**YOUR GOAL:**
Your output should be the entries below, from the first line up to and including the line with "ATOM 5 O O .", reproduced exactly and with no other lines.

**EXTRACTED INFORMATION:**
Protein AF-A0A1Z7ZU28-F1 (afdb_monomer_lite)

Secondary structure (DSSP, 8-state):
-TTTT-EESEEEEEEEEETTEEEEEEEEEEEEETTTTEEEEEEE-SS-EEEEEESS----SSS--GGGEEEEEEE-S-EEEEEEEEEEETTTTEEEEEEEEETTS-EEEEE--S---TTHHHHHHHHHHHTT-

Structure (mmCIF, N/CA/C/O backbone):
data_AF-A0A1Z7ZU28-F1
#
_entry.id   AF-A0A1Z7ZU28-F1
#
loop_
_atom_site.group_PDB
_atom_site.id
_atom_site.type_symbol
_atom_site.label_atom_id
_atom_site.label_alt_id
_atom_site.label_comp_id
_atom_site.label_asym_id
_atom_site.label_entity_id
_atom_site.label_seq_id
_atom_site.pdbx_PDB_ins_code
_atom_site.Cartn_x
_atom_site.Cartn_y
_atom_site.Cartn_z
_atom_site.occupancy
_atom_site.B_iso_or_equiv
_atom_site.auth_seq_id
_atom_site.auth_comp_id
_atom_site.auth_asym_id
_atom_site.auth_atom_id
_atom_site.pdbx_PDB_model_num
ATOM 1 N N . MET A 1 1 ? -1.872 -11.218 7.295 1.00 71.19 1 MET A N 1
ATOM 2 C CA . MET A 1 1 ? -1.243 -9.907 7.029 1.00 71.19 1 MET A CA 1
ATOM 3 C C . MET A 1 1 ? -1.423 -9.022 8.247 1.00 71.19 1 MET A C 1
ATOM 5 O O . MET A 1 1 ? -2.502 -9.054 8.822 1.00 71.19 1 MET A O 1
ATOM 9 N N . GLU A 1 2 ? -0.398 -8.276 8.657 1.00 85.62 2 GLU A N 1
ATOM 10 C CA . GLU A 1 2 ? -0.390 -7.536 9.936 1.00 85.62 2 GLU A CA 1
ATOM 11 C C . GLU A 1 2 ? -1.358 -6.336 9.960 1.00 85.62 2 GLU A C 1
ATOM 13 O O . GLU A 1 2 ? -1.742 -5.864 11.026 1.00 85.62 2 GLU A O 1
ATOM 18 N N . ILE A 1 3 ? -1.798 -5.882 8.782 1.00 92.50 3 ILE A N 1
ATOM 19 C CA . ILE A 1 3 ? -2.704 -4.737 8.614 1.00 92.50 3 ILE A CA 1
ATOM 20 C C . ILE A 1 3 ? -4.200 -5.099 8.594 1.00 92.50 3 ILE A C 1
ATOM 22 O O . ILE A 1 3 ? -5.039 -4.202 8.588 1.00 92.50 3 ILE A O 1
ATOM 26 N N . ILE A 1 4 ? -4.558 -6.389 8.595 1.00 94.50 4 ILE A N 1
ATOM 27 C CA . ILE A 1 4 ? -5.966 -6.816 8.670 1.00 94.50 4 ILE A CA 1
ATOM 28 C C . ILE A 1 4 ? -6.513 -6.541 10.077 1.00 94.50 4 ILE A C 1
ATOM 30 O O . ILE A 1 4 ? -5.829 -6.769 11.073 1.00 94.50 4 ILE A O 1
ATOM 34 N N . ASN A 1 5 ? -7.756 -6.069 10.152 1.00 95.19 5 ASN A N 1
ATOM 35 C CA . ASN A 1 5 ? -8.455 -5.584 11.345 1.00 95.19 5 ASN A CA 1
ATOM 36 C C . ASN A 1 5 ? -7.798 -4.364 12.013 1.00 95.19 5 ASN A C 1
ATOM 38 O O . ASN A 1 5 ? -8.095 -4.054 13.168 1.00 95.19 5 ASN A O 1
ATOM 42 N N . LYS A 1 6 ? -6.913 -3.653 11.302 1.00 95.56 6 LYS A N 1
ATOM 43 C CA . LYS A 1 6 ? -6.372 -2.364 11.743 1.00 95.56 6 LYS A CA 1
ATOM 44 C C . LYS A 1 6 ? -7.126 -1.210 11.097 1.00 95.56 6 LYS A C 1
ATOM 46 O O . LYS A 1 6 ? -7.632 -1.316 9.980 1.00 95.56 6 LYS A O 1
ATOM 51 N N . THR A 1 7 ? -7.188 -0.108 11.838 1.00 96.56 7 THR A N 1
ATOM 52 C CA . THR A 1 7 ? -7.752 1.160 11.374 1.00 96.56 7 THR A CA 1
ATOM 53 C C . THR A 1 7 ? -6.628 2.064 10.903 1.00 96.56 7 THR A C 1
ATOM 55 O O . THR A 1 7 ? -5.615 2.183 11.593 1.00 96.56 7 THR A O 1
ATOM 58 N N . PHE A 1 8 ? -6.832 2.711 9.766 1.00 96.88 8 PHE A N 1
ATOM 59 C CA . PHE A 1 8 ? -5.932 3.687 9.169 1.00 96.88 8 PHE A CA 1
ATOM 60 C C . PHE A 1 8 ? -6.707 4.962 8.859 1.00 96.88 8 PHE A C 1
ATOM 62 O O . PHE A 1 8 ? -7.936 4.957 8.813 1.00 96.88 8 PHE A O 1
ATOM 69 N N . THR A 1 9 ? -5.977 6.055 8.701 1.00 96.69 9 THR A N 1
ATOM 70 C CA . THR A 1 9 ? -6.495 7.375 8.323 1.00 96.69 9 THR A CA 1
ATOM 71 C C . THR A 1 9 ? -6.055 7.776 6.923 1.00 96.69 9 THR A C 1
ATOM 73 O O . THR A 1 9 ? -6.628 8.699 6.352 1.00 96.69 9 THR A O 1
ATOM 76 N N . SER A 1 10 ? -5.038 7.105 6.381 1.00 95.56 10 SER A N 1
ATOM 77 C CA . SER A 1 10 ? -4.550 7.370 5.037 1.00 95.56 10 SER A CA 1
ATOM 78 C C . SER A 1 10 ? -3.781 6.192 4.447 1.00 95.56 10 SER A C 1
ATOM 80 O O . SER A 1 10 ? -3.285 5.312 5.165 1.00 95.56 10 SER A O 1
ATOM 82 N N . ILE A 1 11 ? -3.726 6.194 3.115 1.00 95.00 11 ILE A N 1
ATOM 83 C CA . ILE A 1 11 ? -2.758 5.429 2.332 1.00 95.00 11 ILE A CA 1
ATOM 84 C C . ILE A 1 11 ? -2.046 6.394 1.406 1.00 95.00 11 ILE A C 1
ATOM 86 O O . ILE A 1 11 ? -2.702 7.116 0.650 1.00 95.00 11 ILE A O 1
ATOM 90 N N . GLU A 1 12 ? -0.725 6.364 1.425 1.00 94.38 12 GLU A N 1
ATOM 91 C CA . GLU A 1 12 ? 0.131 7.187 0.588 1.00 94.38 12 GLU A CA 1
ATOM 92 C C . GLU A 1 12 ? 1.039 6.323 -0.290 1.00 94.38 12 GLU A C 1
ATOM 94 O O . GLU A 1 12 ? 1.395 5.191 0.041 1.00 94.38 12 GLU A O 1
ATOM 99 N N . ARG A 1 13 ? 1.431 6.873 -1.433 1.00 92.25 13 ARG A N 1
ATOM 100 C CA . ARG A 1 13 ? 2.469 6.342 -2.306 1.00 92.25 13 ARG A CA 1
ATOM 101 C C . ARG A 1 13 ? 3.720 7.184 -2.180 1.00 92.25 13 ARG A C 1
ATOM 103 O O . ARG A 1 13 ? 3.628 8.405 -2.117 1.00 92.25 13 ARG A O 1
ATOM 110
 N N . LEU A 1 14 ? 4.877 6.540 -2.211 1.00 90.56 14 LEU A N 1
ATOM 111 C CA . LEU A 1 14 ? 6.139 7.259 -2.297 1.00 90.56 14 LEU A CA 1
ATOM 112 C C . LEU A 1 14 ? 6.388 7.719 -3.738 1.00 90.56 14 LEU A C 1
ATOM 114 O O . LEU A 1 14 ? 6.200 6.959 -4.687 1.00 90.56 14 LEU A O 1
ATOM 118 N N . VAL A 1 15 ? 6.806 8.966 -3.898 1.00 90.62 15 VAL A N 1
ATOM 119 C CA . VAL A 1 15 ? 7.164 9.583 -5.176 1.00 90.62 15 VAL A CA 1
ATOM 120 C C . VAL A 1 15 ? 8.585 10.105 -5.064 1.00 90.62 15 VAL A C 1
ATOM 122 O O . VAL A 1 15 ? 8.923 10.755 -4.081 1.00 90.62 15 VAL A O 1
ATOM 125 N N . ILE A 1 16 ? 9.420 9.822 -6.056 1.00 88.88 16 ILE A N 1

**EXPECTED ANSWER:**
Protein AF-A0A1Z7ZU28-F1 (afdb_monomer_lite)

Secondary structure (DSSP, 8-state):
-TTTT-EESEEEEEEEEETTEEEEEEEEEEEEETTTTEEEEEEE-SS-EEEEEESS----SSS--GGGEEEEEEE-S-EEEEEEEEEEETTTTEEEEEEEEETTS-EEEEE--S---TTHHHHHHHHHHHTT-

Structure (mmCIF, N/CA/C/O backbone):
data_AF-A0A1Z7ZU28-F1
#
_entry.id   AF-A0A1Z7ZU28-F1
#
loop_
_atom_site.group_PDB
_atom_site.id
_atom_site.type_symbol
_atom_site.label_atom_id
_atom_site.label_alt_id
_atom_site.label_comp_id
_atom_site.label_asym_id
_atom_site.label_entity_id
_atom_site.label_seq_id
_atom_site.pdbx_PDB_ins_code
_atom_site.Cartn_x
_atom_site.Cartn_y
_atom_site.Cartn_z
_atom_site.occupancy
_atom_site.B_iso_or_equiv
_atom_site.auth_seq_id
_atom_site.auth_comp_id
_atom_site.auth_asym_id
_atom_site.auth_atom_id
_atom_site.pdbx_PDB_model_num
ATOM 1 N N . MET A 1 1 ? -1.872 -11.218 7.295 1.00 71.19 1 MET A N 1
ATOM 2 C CA . MET A 1 1 ? -1.243 -9.907 7.029 1.00 71.19 1 MET A CA 1
ATOM 3 C C . MET A 1 1 ? -1.423 -9.022 8.247 1.00 71.19 1 MET A C 1
ATOM 5 O O . MET A 1 1 ? -2.502 -9.054 8.822 1.00 71.19 1 MET A O 1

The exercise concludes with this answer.